* Writ of error granted November 22, 1922. *Page 393 It is plain that the judgment should have been in appellant's favor unless the trial court had a right to ignore the finding of the jury that appellant agreed unconditionally to pay interest to October 18, 1921, on his indebtedness to appellee, for his agreement to do that would be a sufficient consideration for the agreement (as found by the jury) of appellee to extend the time of payment of appellant's indebtedness to it and hold the cotton securing it to that date. Benson v. Phipps,87 Tex. 578, 29 S.W. 1061, 47 Am. St. Rep. 128. The theory on which the trial court refused to give effect to the finding was that it was not supported by either appellant's pleadings or the testimony. And clearly it was not, for both appellant's pleading and the testimony was that appellant's undertaking was to pay interest to the time stated only in the event he did not elect to pay the indebtedness before that time. An undertaking on the part of appellant so conditioned was not a sufficient consideration for appellee's promise. Abstract Co. v. Bahn, 87 Tex. 582,29 S.W. 646, 30 S.W. 430; Ellerd v. Ferguson (Tex.Civ.App.) 218 S.W. 605. The question presented therefore is one as to the right of the trial court to ignore the finding. The question was answered in National Insurance Co. v. Humphreys (Tex.Civ.App.) 211 S.W. 811, correctly, we think, when the court said:
"A finding by a jury of a fact, not alleged and not supported by any evidence, though submitted by the court, is a nullity, and can form no basis or support for a judgment."

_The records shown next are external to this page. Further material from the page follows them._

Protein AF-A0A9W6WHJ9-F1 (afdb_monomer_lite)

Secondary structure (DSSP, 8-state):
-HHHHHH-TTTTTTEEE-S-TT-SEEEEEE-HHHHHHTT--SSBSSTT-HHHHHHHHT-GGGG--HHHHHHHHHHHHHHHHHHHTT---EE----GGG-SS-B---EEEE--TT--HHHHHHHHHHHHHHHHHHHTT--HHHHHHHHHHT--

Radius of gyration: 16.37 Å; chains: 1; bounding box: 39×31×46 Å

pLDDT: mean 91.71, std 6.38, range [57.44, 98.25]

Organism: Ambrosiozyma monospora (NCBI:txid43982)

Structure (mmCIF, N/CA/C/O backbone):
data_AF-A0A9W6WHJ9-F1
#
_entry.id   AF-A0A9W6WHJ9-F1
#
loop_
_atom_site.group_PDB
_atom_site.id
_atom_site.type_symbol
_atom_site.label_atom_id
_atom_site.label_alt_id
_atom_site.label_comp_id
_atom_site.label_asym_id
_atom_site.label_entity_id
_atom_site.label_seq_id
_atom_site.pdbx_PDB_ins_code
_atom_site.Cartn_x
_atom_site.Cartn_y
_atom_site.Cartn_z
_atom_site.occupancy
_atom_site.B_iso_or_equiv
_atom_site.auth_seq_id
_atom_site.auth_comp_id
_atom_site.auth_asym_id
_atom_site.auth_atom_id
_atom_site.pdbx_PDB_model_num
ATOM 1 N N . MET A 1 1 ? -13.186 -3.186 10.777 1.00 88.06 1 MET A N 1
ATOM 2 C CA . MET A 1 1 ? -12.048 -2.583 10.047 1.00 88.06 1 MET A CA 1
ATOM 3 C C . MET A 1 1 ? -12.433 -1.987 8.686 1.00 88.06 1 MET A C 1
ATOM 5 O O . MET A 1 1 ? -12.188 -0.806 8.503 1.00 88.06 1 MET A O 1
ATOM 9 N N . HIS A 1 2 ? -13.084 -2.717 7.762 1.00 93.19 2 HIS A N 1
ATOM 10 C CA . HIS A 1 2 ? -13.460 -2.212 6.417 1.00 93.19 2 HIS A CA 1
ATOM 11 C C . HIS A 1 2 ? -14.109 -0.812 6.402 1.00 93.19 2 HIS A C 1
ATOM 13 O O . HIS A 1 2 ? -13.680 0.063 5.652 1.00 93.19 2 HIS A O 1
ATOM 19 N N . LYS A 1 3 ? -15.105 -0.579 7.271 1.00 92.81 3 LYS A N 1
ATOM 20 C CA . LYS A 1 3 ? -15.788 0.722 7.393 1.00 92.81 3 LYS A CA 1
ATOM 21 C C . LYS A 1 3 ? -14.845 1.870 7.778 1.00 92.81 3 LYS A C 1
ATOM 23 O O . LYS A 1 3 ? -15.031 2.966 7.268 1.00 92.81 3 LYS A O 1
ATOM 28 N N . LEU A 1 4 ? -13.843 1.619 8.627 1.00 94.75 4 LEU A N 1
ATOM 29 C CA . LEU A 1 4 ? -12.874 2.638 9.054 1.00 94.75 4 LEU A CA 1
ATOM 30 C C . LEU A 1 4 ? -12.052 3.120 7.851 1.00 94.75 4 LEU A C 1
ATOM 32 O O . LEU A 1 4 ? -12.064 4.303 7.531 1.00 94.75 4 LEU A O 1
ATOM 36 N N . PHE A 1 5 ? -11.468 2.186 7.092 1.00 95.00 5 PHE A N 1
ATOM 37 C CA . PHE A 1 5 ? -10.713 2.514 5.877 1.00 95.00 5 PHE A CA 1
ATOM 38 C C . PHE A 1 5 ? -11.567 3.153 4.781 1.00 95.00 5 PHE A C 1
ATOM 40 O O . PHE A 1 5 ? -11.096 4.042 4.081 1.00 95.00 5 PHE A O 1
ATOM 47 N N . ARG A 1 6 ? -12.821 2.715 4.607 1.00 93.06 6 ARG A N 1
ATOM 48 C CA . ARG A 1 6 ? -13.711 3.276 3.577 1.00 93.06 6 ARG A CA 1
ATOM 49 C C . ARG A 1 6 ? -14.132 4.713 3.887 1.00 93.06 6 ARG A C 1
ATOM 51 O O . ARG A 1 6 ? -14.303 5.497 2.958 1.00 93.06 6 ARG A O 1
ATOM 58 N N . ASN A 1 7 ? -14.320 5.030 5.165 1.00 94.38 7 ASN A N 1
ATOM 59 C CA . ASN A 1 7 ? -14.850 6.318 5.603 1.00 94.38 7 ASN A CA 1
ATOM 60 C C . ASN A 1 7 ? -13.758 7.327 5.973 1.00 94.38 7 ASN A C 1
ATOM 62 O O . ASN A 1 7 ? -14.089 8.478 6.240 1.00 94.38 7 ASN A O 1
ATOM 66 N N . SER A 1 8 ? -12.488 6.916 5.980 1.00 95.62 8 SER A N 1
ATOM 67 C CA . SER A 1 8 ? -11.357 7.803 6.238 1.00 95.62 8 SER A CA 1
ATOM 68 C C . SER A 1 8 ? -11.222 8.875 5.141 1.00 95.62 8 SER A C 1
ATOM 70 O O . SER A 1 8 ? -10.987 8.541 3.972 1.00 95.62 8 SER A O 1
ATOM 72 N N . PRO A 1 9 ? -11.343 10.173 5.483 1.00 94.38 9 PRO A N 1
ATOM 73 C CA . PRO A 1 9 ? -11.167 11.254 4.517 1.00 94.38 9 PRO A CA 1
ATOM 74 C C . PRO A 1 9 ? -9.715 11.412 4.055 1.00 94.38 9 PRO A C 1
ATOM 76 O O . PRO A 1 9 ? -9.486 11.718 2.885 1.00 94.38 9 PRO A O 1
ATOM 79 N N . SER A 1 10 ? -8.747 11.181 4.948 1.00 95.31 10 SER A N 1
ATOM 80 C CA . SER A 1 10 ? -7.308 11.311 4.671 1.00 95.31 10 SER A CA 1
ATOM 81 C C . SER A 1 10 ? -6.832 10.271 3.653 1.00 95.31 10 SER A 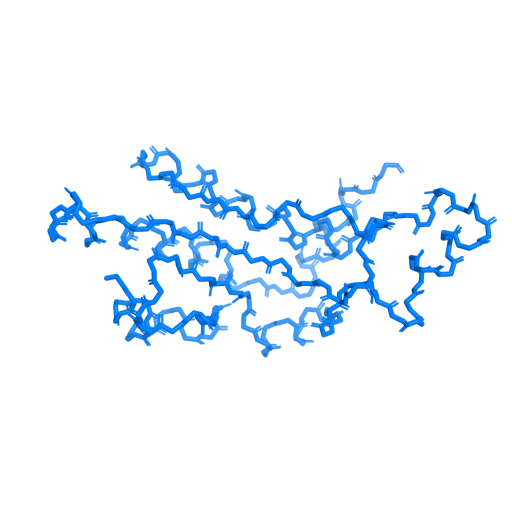C 1
ATOM 83 O O . SER A 1 10 ? -6.006 10.571 2.794 1.00 95.31 10 SER A O 1
ATOM 85 N N . LEU A 1 11 ? -7.414 9.068 3.675 1.00 96.00 11 LEU A N 1
ATOM 86 C CA . LEU A 1 11 ? -7.033 7.974 2.781 1.00 96.00 11 LEU A CA 1
ATOM 87 C C . LEU A 1 11 ? -7.702 8.023 1.403 1.00 96.00 11 LEU A C 1
ATOM 89 O O . LEU A 1 11 ? -7.210 7.380 0.472 1.00 96.00 11 LEU A O 1
ATOM 93 N N . LYS A 1 12 ? -8.792 8.788 1.239 1.00 93.12 12 LYS A N 1
ATOM 94 C CA . LYS A 1 12 ? -9.663 8.778 0.045 1.00 93.12 12 LYS A CA 1
ATOM 95 C C . LYS A 1 12 ? -8.903 8.921 -1.280 1.00 93.12 12 LYS A C 1
ATOM 97 O O . LYS A 1 12 ? -9.206 8.213 -2.243 1.00 93.12 12 LYS A O 1
ATOM 102 N N . ASN A 1 13 ? -7.916 9.815 -1.322 1.00 94.69 13 ASN A N 1
ATOM 103 C CA . ASN A 1 13 ? -7.137 10.115 -2.529 1.00 94.69 13 ASN A CA 1
ATOM 104 C C . ASN A 1 13 ? -5.789 9.377 -2.578 1.00 94.69 13 ASN A C 1
ATOM 106 O O . ASN A 1 13 ? -5.105 9.426 -3.595 1.00 94.69 13 ASN A O 1
ATOM 110 N N . LEU A 1 14 ? -5.414 8.683 -1.502 1.00 96.88 14 LEU A N 1
ATOM 111 C CA . LEU A 1 14 ? -4.129 7.996 -1.382 1.00 96.88 14 LEU A CA 1
ATOM 112 C C . LEU A 1 14 ? -4.256 6.514 -1.730 1.00 96.88 14 LEU A C 1
ATOM 114 O O . LEU A 1 14 ? -3.450 5.981 -2.492 1.00 96.88 14 LEU A O 1
ATOM 118 N N . VAL A 1 15 ? -5.300 5.853 -1.224 1.00 97.00 15 VAL A N 1
ATOM 119 C CA . VAL A 1 15 ? -5.518 4.414 -1.404 1.00 97.00 15 VAL A CA 1
ATOM 120 C C . VAL A 1 15 ? -6.968 4.076 -1.744 1.00 97.00 15 VAL A C 1
ATOM 122 O O . VAL A 1 15 ? -7.902 4.834 -1.495 1.00 97.00 15 VAL A O 1
ATOM 125 N N . LYS A 1 16 ? -7.172 2.892 -2.322 1.00 96.38 16 LYS A N 1
ATOM 126 C CA . LYS A 1 16 ? -8.477 2.311 -2.625 1.00 96.38 16 LYS A CA 1
ATOM 127 C C . LYS A 1 16 ? -8.585 0.917 -2.017 1.00 96.38 16 LYS A C 1
ATOM 129 O O . LYS A 1 16 ? -7.807 0.024 -2.348 1.00 96.38 16 LYS A O 1
ATOM 134 N N . LEU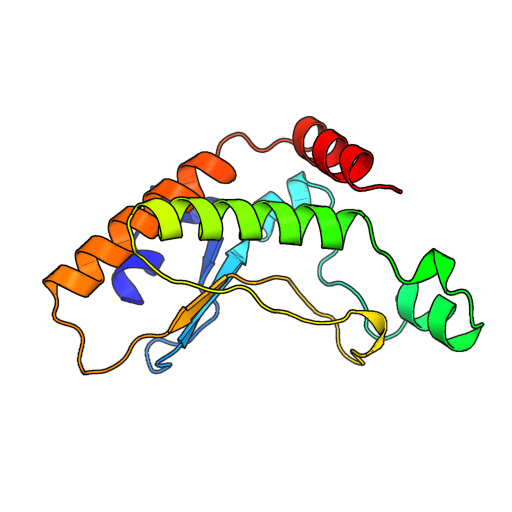 A 1 17 ? -9.612 0.721 -1.194 1.00 96.12 17 LEU A N 1
ATOM 135 C CA . LEU A 1 17 ? -10.017 -0.593 -0.696 1.00 96.12 17 LEU A CA 1
ATOM 136 C C . LEU A 1 17 ? -10.691 -1.400 -1.816 1.00 96.12 17 LEU A C 1
ATOM 138 O O . LEU A 1 17 ? -11.632 -0.918 -2.453 1.00 96.12 17 LEU A O 1
ATOM 142 N N . ARG A 1 18 ? -10.185 -2.609 -2.074 1.00 95.00 18 ARG A N 1
ATOM 143 C CA . ARG A 1 18 ? -10.652 -3.522 -3.134 1.00 95.00 18 ARG A CA 1
ATOM 144 C C . ARG A 1 18 ? -11.444 -4.716 -2.612 1.00 95.00 18 ARG A C 1
ATOM 146 O O . ARG A 1 18 ? -12.184 -5.316 -3.383 1.00 95.00 18 ARG A O 1
ATOM 153 N N . SER A 1 19 ? -11.284 -5.059 -1.341 1.00 93.75 19 SER A N 1
ATOM 154 C CA . SER A 1 19 ? -12.001 -6.160 -0.701 1.00 93.75 19 SER A CA 1
ATOM 155 C C . SER A 1 19 ? -13.459 -5.807 -0.396 1.00 93.75 19 SER A C 1
ATOM 157 O O . SER A 1 19 ? -13.813 -4.643 -0.182 1.00 93.75 19 SER A O 1
ATOM 159 N N . SER A 1 20 ? -14.309 -6.835 -0.372 1.00 92.19 20 SER A N 1
ATOM 160 C CA . SER A 1 20 ? -15.704 -6.727 0.058 1.00 92.19 20 SER A CA 1
ATOM 161 C C . SER A 1 20 ? -15.806 -6.705 1.585 1.00 92.19 20 SER A C 1
ATOM 163 O O . SER A 1 20 ? -14.928 -7.211 2.276 1.00 92.19 20 SER A O 1
ATOM 165 N N . ASP A 1 21 ? -16.910 -6.179 2.122 1.00 88.50 21 ASP A N 1
ATOM 166 C CA . ASP A 1 21 ? -17.120 -6.078 3.578 1.00 88.50 21 ASP A CA 1
ATOM 167 C C . ASP A 1 21 ? -17.214 -7.443 4.290 1.00 88.50 21 ASP A C 1
ATOM 169 O O . ASP A 1 21 ? -17.080 -7.505 5.511 1.00 88.50 21 ASP A O 1
ATOM 173 N N . TYR A 1 22 ? -17.415 -8.523 3.530 1.00 87.19 22 TYR A N 1
ATOM 174 C CA . TYR A 1 22 ? -17.461 -9.903 4.022 1.00 87.19 22 TYR A CA 1
ATOM 175 C C . TYR A 1 22 ? -16.093 -10.597 4.010 1.00 87.19 22 TYR A C 1
ATOM 177 O O . TYR A 1 22 ? -15.961 -11.696 4.543 1.00 87.19 22 TYR A O 1
ATOM 185 N N . SER A 1 23 ? -15.076 -9.989 3.394 1.00 91.50 23 SER A N 1
ATOM 186 C CA . SER A 1 23 ? -13.730 -10.554 3.371 1.00 91.50 23 SER A CA 1
ATOM 187 C C . SER A 1 23 ? -13.069 -10.406 4.747 1.00 91.50 23 SER A C 1
ATOM 189 O O . SER A 1 23 ? -13.061 -9.304 5.296 1.00 91.50 23 SER A O 1
ATOM 191 N N . PRO A 1 24 ? -12.438 -11.454 5.306 1.00 90.81 24 PRO A N 1
ATOM 192 C CA . PRO A 1 24 ? -11.598 -11.310 6.498 1.00 90.81 24 PRO A CA 1
ATOM 193 C C . PRO A 1 24 ? -10.263 -10.608 6.191 1.00 90.81 24 PRO A C 1
ATOM 195 O O . PRO A 1 24 ? -9.534 -10.222 7.106 1.00 90.81 24 PRO A O 1
ATOM 198 N N . VAL A 1 25 ? -9.939 -10.427 4.907 1.00 95.06 25 VAL A N 1
ATOM 199 C CA . VAL A 1 25 ? -8.698 -9.811 4.431 1.00 95.06 25 VAL A CA 1
ATOM 200 C C . VAL A 1 25 ? -9.010 -8.523 3.676 1.00 95.06 25 VAL A C 1
ATOM 202 O O . VAL A 1 25 ? -9.803 -8.524 2.729 1.00 95.06 25 VAL A O 1
ATOM 205 N N . LEU A 1 26 ? -8.383 -7.422 4.088 1.00 96.25 26 LEU A N 1
ATOM 206 C CA . LEU A 1 26 ? -8.482 -6.140 3.403 1.00 96.25 26 LEU A CA 1
ATOM 207 C C . LEU A 1 26 ? -7.369 -6.028 2.369 1.00 96.25 26 LEU A C 1
ATOM 209 O O . LEU A 1 26 ? -6.207 -6.262 2.691 1.00 96.25 26 LEU A O 1
ATOM 213 N N . HIS A 1 27 ? -7.727 -5.608 1.157 1.00 96.75 27 HIS A N 1
ATOM 214 C CA . HIS A 1 27 ? -6.772 -5.325 0.084 1.00 96.75 27 HIS A CA 1
ATOM 215 C C . HIS A 1 27 ? -6.801 -3.828 -0.229 1.00 96.75 27 HIS A C 1
ATOM 217 O O . HIS A 1 27 ? -7.814 -3.315 -0.715 1.00 96.75 27 HIS A O 1
ATOM 223 N N . LEU A 1 28 ? -5.704 -3.128 0.049 1.00 96.94 28 LEU A N 1
ATOM 224 C CA . LEU A 1 28 ? -5.529 -1.699 -0.203 1.00 96.94 28 LEU A CA 1
ATOM 225 C C . LEU A 1 28 ? -4.523 -1.495 -1.334 1.00 96.94 28 LEU A C 1
ATOM 227 O O . LEU A 1 28 ? -3.398 -1.978 -1.271 1.00 96.94 28 LEU A O 1
ATOM 231 N N . ARG A 1 29 ? -4.914 -0.747 -2.362 1.00 96.62 29 ARG A N 1
ATOM 232 C CA . ARG A 1 29 ? -4.029 -0.349 -3.468 1.00 96.62 29 ARG A CA 1
ATOM 233 C C . ARG A 1 29 ? -3.826 1.149 -3.455 1.00 96.62 29 ARG A C 1
ATOM 235 O O . ARG A 1 29 ? -4.737 1.859 -3.039 1.00 96.62 29 ARG A O 1
ATOM 242 N N . ILE A 1 30 ? -2.702 1.634 -3.975 1.00 96.81 30 ILE A N 1
ATOM 243 C CA . ILE A 1 30 ? -2.549 3.065 -4.264 1.00 96.81 30 ILE A CA 1
ATOM 244 C C . ILE A 1 30 ? -3.703 3.504 -5.176 1.00 96.81 30 ILE A C 1
ATOM 246 O O . ILE A 1 30 ? -4.086 2.785 -6.106 1.00 96.81 30 ILE A O 1
ATOM 250 N N . ASN A 1 31 ? -4.302 4.655 -4.873 1.00 96.06 31 ASN A N 1
ATOM 251 C CA . ASN A 1 31 ? -5.432 5.185 -5.625 1.00 96.06 31 ASN A CA 1
ATOM 252 C C . ASN A 1 31 ? -5.054 5.339 -7.110 1.00 96.06 31 ASN A C 1
ATOM 254 O O . ASN A 1 31 ? -3.958 5.781 -7.445 1.00 96.06 31 ASN A O 1
ATOM 258 N N . HIS A 1 32 ? -5.974 4.975 -8.005 1.00 94.81 32 HIS A N 1
ATOM 259 C CA . HIS A 1 32 ? -5.766 5.030 -9.451 1.00 94.81 32 HIS A CA 1
ATOM 260 C C . HIS A 1 32 ? -5.359 6.428 -9.952 1.00 94.81 32 HIS A C 1
ATOM 262 O O . HIS A 1 32 ? -4.520 6.544 -10.841 1.00 94.81 32 HIS A O 1
ATOM 268 N N . GLU A 1 33 ? -5.914 7.497 -9.380 1.00 95.00 33 GLU A N 1
ATOM 269 C CA . GLU A 1 33 ? -5.560 8.868 -9.757 1.00 95.00 33 GLU A CA 1
ATOM 270 C C . GLU A 1 33 ? -4.115 9.201 -9.387 1.00 95.00 33 GLU A C 1
ATOM 272 O O . GLU A 1 33 ? -3.385 9.739 -10.221 1.00 95.00 33 GLU A O 1
ATOM 277 N N . LEU A 1 34 ? -3.683 8.811 -8.184 1.00 95.75 34 LEU A N 1
ATOM 278 C CA . LEU A 1 34 ? -2.301 8.969 -7.740 1.00 95.75 34 LEU A CA 1
ATOM 279 C C . LEU A 1 34 ? -1.356 8.118 -8.600 1.00 95.75 34 LEU A C 1
ATOM 281 O O . LEU A 1 34 ? -0.355 8.624 -9.094 1.00 95.75 34 LEU A O 1
ATOM 285 N N . ARG A 1 35 ? -1.711 6.861 -8.898 1.00 96.31 35 ARG A N 1
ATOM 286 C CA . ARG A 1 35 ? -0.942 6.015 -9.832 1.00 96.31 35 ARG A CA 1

It follows the judgment is not erroneous, unless the finding of the jury that appellant gave a deed of trust on 120 acres of land to appellee, "or to some one designated by it for its use and benefit," entitled appellant to judgment. It is clear, we think, the finding did entitle appellant to judgment if there was anything in appellant's pleadings and the testimony on which to predicate it. For the finding in effect was that appellant gave appellee additional security for his indebtedness to it, and there is no doubt giving additional security to a creditor is a sufficient consideration for his undertaking to extend the time of payment of the indebtedness. 8 C.J. 438, and authorities there cited. But we are of the opinion appellant's pleadings did not warrant the submission of the issue on which the finding was predicated, and therefore that the trial court did not err when he refused to render judgment in appellant's favor on the finding. It will be seen by reference to the statement above that the allegations in appellant's pleadings amounted to no more than this: That in consideration of appellee's agreement to extend the time of the payment of his indebtedness to it and its promise to not sell cotton belonging to him covered by a mortgage he gave it before October 18, 1921, he conveyed the land to a trustee to secure a loan he procured from one E. C. Oberthier of $2,500, a part of which he paid to appellee on his indebtedness to it. The allegations not only were not that appellant gave appellee additional security for the indebtedness, but they were in effect that he did not — that what he did at appellee's instance was to hypothecate the land to obtain money to pay part of his indebtedness to it, and for other purposes which were of no concern to it. Such allegations did not warrant the submission of the issue as to whether the consideration to appellee for its promise to appellant was additional security to it for appellant's indebtedness or not, and, as they did not, the trial court had a right to treat the finding as a nullity. Insurance Co. v. Humphreys, supra.
The testimony adduced by appellant with reference to his mortgaging the land showed the facts as to that matter to be as he alleged them to be. Those facts, we think, did not show a consideration sufficient to support the alleged undertaking on the part of appellee. Appellee obtained no benefit it was not already entitled to as appellant's creditor, and appellant suffered no injury chargeable to appellee. We have examined the cases cited by appellant as supporting his contention to the contrary (to wit, Slaughter v. Eller [Tex. Civ. App.] 196 S.W. 704; Jones v. Green [Tex. Civ. App.] 31 S.W. 1087; and Heisch v. Adams, 81 Tex. 94,16 S.W. 790), and think each of them is plainly distinguishable in its facts from this one.
*Page 395There is no error in the judgment, and it is affirmed.